Plus the required beer drinking fest that will celebrate my life, not mourn my death.

----------


## kudzugypsy

i always thought that "Further Along" would be a good one - it has a positive outlook that one day, we'll understand this thing called life - and "walk in the sunshine"

...a great version was on a rare early 70's byrds lp (their last i think) with clarence white singing the lead...ironicly he was killed that same year. it seems they sang that at his funeral....or was it gram parsons funeral...oh well.

we played a graveside service last year...."the last roundup" - it was the guy's wish.

----------


## GVD

If I had a choice I'd have John Prine sing _Please Don't Bury Me_ for starters.

GVD

----------


## Dando

i had made a cd of a lot of my most favorite gospel stuff to be played at my wake. it is in my file cabinet with other instructions awaiting my departure.

----------


## Hans

Well, as long as we're dreaming, I'd like Bruch's violin concerto #1 and Scottish Fantasy and, as long as we ARE #dreaming, I'd like it played by Heifitz and backed by Eugene Ormandy and the Philadelphia Orchestra!

Can't have that? 

OK, I'll take Jim Kweskin's jug band. #

----------


## Rich Michaud

Will Maria Muldaur be playing in Jim Kweskin's band like in the old days?

----------


## Spruce

"Last Words" by Mark Graham, of course....

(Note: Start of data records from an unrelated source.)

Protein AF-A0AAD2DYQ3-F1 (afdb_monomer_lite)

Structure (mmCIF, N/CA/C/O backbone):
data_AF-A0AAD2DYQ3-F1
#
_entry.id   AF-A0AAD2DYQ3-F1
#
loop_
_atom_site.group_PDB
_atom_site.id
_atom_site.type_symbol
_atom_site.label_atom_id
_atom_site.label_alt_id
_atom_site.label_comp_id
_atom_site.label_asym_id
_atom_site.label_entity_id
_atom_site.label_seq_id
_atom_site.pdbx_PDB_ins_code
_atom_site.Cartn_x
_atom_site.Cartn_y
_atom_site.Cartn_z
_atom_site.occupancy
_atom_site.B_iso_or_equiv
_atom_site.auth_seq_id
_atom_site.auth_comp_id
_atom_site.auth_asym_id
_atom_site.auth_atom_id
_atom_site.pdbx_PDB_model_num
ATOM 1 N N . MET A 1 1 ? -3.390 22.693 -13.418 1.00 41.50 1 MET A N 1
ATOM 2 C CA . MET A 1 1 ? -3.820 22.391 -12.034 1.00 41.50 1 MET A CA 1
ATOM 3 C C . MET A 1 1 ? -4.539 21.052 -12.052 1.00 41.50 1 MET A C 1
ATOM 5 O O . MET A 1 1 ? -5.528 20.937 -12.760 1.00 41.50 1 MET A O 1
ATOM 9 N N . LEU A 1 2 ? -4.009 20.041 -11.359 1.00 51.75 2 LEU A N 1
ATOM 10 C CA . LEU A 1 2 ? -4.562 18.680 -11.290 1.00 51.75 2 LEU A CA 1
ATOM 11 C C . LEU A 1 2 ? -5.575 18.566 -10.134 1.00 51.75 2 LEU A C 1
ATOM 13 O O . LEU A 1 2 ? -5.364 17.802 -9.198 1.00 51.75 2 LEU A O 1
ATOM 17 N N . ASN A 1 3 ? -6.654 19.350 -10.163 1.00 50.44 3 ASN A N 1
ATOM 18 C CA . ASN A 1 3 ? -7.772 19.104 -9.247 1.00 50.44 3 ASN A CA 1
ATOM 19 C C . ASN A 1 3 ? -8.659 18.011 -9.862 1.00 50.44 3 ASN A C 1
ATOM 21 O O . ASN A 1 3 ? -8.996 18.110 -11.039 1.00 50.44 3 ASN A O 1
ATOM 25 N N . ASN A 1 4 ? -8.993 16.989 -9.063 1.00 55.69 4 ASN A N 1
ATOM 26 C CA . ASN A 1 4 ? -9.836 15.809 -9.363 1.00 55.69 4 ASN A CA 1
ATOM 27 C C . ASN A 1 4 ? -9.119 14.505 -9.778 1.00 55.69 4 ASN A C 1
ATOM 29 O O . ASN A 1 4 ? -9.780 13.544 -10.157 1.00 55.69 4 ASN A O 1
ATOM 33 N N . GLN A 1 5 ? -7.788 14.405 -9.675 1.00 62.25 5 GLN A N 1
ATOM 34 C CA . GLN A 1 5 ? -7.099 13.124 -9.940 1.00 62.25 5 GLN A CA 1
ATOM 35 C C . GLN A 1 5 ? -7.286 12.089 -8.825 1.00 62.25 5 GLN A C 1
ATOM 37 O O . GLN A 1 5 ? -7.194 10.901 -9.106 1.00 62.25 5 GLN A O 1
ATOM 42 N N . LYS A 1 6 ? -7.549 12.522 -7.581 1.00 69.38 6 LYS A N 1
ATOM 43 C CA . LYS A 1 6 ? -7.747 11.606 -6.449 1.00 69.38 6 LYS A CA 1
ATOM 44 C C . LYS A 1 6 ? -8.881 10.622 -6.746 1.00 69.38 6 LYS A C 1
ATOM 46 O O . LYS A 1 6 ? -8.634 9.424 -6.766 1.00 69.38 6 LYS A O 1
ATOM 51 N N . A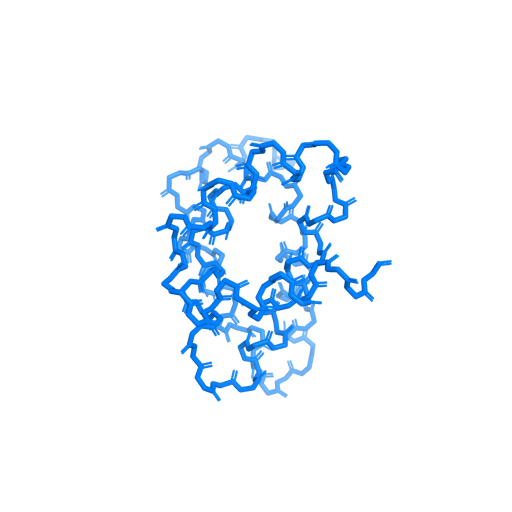SP A 1 7 ? -10.062 11.145 -7.062 1.00 70.44 7 ASP A N 1
ATOM 52 C CA . ASP A 1 7 ? -11.271 10.346 -7.298 1.00 70.44 7 ASP A CA 1
ATOM 53 C C . ASP A 1 7 ? -11.120 9.457 -8.542 1.00 70.44 7 ASP A C 1
ATOM 55 O O . ASP A 1 7 ? -11.476 8.286 -8.526 1.00 70.44 7 ASP A O 1
ATOM 59 N N . ALA A 1 8 ? -10.492 9.978 -9.603 1.00 73.81 8 ALA A N 1
ATOM 60 C CA . ALA A 1 8 ? -10.226 9.215 -10.825 1.00 73.81 8 ALA A CA 1
ATOM 61 C C . ALA A 1 8 ? -9.230 8.058 -10.621 1.00 73.81 8 ALA A C 1
ATOM 63 O O . ALA A 1 8 ? -9.233 7.092 -11.381 1.00 73.81 8 ALA A O 1
ATOM 64 N N . MET A 1 9 ? -8.354 8.161 -9.619 1.00 77.25 9 MET A N 1
ATOM 65 C CA . MET A 1 9 ? -7.363 7.138 -9.301 1.00 77.25 9 MET A CA 1
ATOM 66 C C . MET A 1 9 ? -7.835 6.152 -8.237 1.00 77.25 9 MET A C 1
ATOM 68 O O . MET A 1 9 ? -7.148 5.146 -8.050 1.00 77.25 9 MET A O 1
ATOM 72 N N . GLU A 1 10 ? -8.965 6.388 -7.561 1.00 76.62 10 GLU A N 1
ATOM 73 C CA . GLU A 1 10 ? -9.410 5.536 -6.457 1.00 76.62 10 GLU A CA 1
ATOM 74 C C . GLU A 1 10 ? -9.493 4.067 -6.874 1.00 76.62 10 GLU A C 1
ATOM 76 O O . GLU A 1 10 ? -8.982 3.223 -6.148 1.00 76.62 10 GLU A O 1
ATOM 81 N N . ASP A 1 11 ? -9.994 3.732 -8.059 1.00 82.75 11 ASP A N 1
ATOM 82 C CA . ASP A 1 11 ? -10.094 2.330 -8.498 1.00 82.75 11 ASP A CA 1
ATOM 83 C C . ASP A 1 11 ? -8.734 1.668 -8.786 1.00 82.75 11 ASP A C 1
ATOM 85 O O . ASP A 1 11 ? -8.611 0.446 -8.804 1.00 82.75 11 ASP A O 1
ATOM 89 N N . SER A 1 12 ? -7.687 2.469 -8.984 1.00 87.44 12 SER A N 1
ATOM 90 C CA . SER A 1 12 ? -6.352 2.007 -9.390 1.00 87.44 12 SER A CA 1
ATOM 91 C C . SER A 1 12 ? -5.275 2.198 -8.324 1.00 87.44 12 SER A C 1
ATOM 93 O O . SER A 1 12 ? -4.135 1.775 -8.524 1.00 87.44 12 SER A O 1
ATOM 95 N N . VAL A 1 13 ? -5.611 2.832 -7.196 1.00 88.69 13 VAL A N 1
ATOM 96 C CA . VAL A 1 13 ? -4.624 3.275 -6.204 1.00 88.69 13 VAL A CA 1
ATOM 97 C C . VAL A 1 13 ? -3.778 2.123 -5.670 1.00 88.69 13 VAL A C 1
ATOM 99 O O . VAL A 1 13 ? -2.569 2.270 -5.527 1.00 88.69 13 VAL A O 1
ATOM 102 N N . GLU A 1 14 ? -4.381 0.959 -5.440 1.00 89.44 14 GLU A N 1
ATOM 103 C CA . GLU A 1 14 ? -3.685 -0.219 -4.919 1.00 89.44 14 GLU A CA 1
ATOM 104 C C . GLU A 1 14 ? -2.608 -0.699 -5.902 1.00 89.44 14 GLU A C 1
ATOM 106 O O . GLU A 1 14 ? -1.450 -0.876 -5.525 1.00 89.44 14 GLU A O 1
ATOM 111 N N . ILE A 1 15 ? -2.958 -0.769 -7.190 1.00 90.56 15 ILE A N 1
ATOM 112 C CA . ILE A 1 15 ? -2.043 -1.139 -8.279 1.00 90.56 15 ILE A CA 1
ATOM 113 C C . ILE A 1 15 ? -0.922 -0.101 -8.422 1.00 90.56 15 ILE A C 1
ATOM 115 O O . ILE A 1 15 ? 0.237 -0.447 -8.660 1.00 90.56 15 ILE A O 1
ATOM 119 N N . VAL A 1 16 ? -1.246 1.190 -8.299 1.00 91.38 16 VAL A N 1
ATOM 120 C CA . VAL A 1 16 ? -0.254 2.270 -8.391 1.00 91.38 16 VAL A CA 1
ATOM 121 C C . VAL A 1 16 ? 0.720 2.213 -7.215 1.00 91.38 16 VAL A C 1
ATOM 123 O O . VAL A 1 16 ? 1.928 2.295 -7.434 1.00 91.38 16 VAL A O 1
ATOM 126 N N . ILE A 1 17 ? 0.230 2.021 -5.987 1.00 91.50 17 ILE A N 1
ATOM 127 C CA . ILE A 1 17 ? 1.067 1.876 -4.788 1.00 91.50 17 ILE A CA 1
ATOM 128 C C . ILE A 1 17 ? 1.986 0.660 -4.922 1.00 91.50 17 ILE A C 1
ATOM 130 O O . ILE A 1 17 ? 3.181 0.784 -4.661 1.00 91.50 17 ILE A O 1
ATOM 134 N N . GLU A 1 18 ? 1.470 -0.483 -5.377 1.00 90.75 18 GLU A N 1
ATOM 135 C CA . GLU A 1 18 ? 2.267 -1.694 -5.600 1.00 90.75 18 GLU A CA 1
ATOM 136 C C . GLU A 1 18 ? 3.406 -1.435 -6.597 1.00 90.75 18 GLU A C 1
ATOM 138 O O . GLU A 1 18 ? 4.579 -1.683 -6.303 1.00 90.75 18 GLU A O 1
ATOM 143 N N . LYS A 1 19 ? 3.089 -0.850 -7.758 1.00 92.00 19 LYS A N 1
ATOM 144 C CA . LYS A 1 19 ? 4.093 -0.517 -8.779 1.00 92.00 19 LYS A CA 1
ATOM 145 C C . LYS A 1 19 ? 5.136 0.466 -8.264 1.00 92.00 19 LYS A C 1
ATOM 147 O O . LYS A 1 19 ? 6.326 0.276 -8.513 1.00 92.00 19 LYS A O 1
ATOM 152 N N . LEU A 1 20 ? 4.718 1.498 -7.534 1.00 92.94 20 LEU A N 1
ATOM 153 C CA . LEU A 1 20 ? 5.650 2.448 -6.935 1.00 92.94 20 LEU A CA 1
ATOM 154 C C . LEU A 1 20 ? 6.549 1.755 -5.904 1.00 92.94 20 LEU A C 1
ATOM 156 O O . LEU A 1 20 ? 7.755 1.968 -5.934 1.00 92.94 20 LEU A O 1
ATOM 160 N N . LEU A 1 21 ? 6.016 0.870 -5.054 1.00 90.44 21 LEU A N 1
ATOM 161 C CA . LEU A 1 21 ? 6.818 0.088 -4.105 1.00 90.44 21 LEU A CA 1
ATOM 162 C C . LEU A 1 21 ? 7.888 -0.749 -4.815 1.00 90.44 21 LEU A C 1
ATOM 164 O O . LEU A 1 21 ? 9.029 -0.781 -4.356 1.00 90.44 21 LEU A O 1
ATOM 168 N N . HIS A 1 22 ? 7.587 -1.344 -5.970 1.00 89.88 22 HIS A N 1
ATOM 169 C CA . HIS A 1 22 ? 8.603 -2.019 -6.783 1.00 89.88 22 HIS A CA 1
ATOM 170 C C . HIS A 1 22 ? 9.688 -1.067 -7.303 1.00 89.88 22 HIS A C 1
ATOM 172 O O . HIS A 1 22 ? 10.876 -1.386 -7.219 1.00 89.88 22 HIS A O 1
ATOM 178 N N . LEU A 1 23 ? 9.298 0.114 -7.785 1.00 91.38 23 LEU A N 1
ATOM 179 C CA . LEU A 1 23 ? 10.221 1.129 -8.301 1.00 91.38 23 LEU A CA 1
ATOM 180 C C . LEU A 1 23 ? 11.101 1.760 -7.210 1.00 91.38 23 LEU A C 1
ATOM 182 O O . LEU A 1 23 ? 12.154 2.312 -7.516 1.00 91.38 23 LEU A O 1
ATOM 186 N N . THR A 1 24 ? 10.751 1.633 -5.926 1.00 89.56 24 THR A N 1
ATOM 187 C CA . THR A 1 24 ? 11.640 2.087 -4.839 1.00 89.56 24 THR A CA 1
ATOM 188 C C . THR A 1 24 ? 12.979 1.350 -4.805 1.00 89.56 24 THR A C 1
ATOM 190 O O . THR A 1 24 ? 13.934 1.843 -4.205 1.00 89.56 24 THR A O 1
ATOM 193 N N . LYS A 1 25 ? 13.072 0.189 -5.460 1.00 86.81 25 LYS A N 1
ATOM 194 C CA . LYS A 1 25 ? 14.276 -0.647 -5.511 1.00 86.81 25 LYS A CA 1
ATOM 195 C C . LYS A 1 25 ? 15.220 -0.285 -6.656 1.00 86.81 25 LYS A C 1
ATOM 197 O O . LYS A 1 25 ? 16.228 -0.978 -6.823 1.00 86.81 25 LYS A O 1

_The curtain of darkness is falling 
And my friends are all here at my side 
Are those the sweet voices of angels 
As I rise on that heavenly tide? 
All hearts overflowin with sadness 
And those words left so often unsaid 
Then I heard a voice whispering softly 
"Could I have all your stuff when you're dead? 

Could I have your TV and your pickup 
And I've always admired your shoes 
Could I have that old dinin room table 
And there's a couple of chairs I could use 
Well, I know that you're headed to glory 
And like a star up to heaven you'll shoot 
When they write the last page of your story 
Could I try on that seersucker suit" 

It was the voice of my dear brother Thomas 
He was kneelin down close by my side 
His breath had just come from a funeral 
For a mouthful of teeth that had died 
Well, I prayed my last prayer for salvation 
I was feeling the touch of God's hand 
But I could still hear the voice of my brother 
As they struck up that old angel band 

"Could I have your old ski boots and surfboard 
And maybe that 4-poster bed? 
Would you mind if I took a few records 
Just Nirvana, the Stones and... the Dead? 
Well, you know that you can't take it with you 
To your heavenly home up on high 
When you pass through those gates and they hand you your wings 
Could I have all your stuff when you die?" 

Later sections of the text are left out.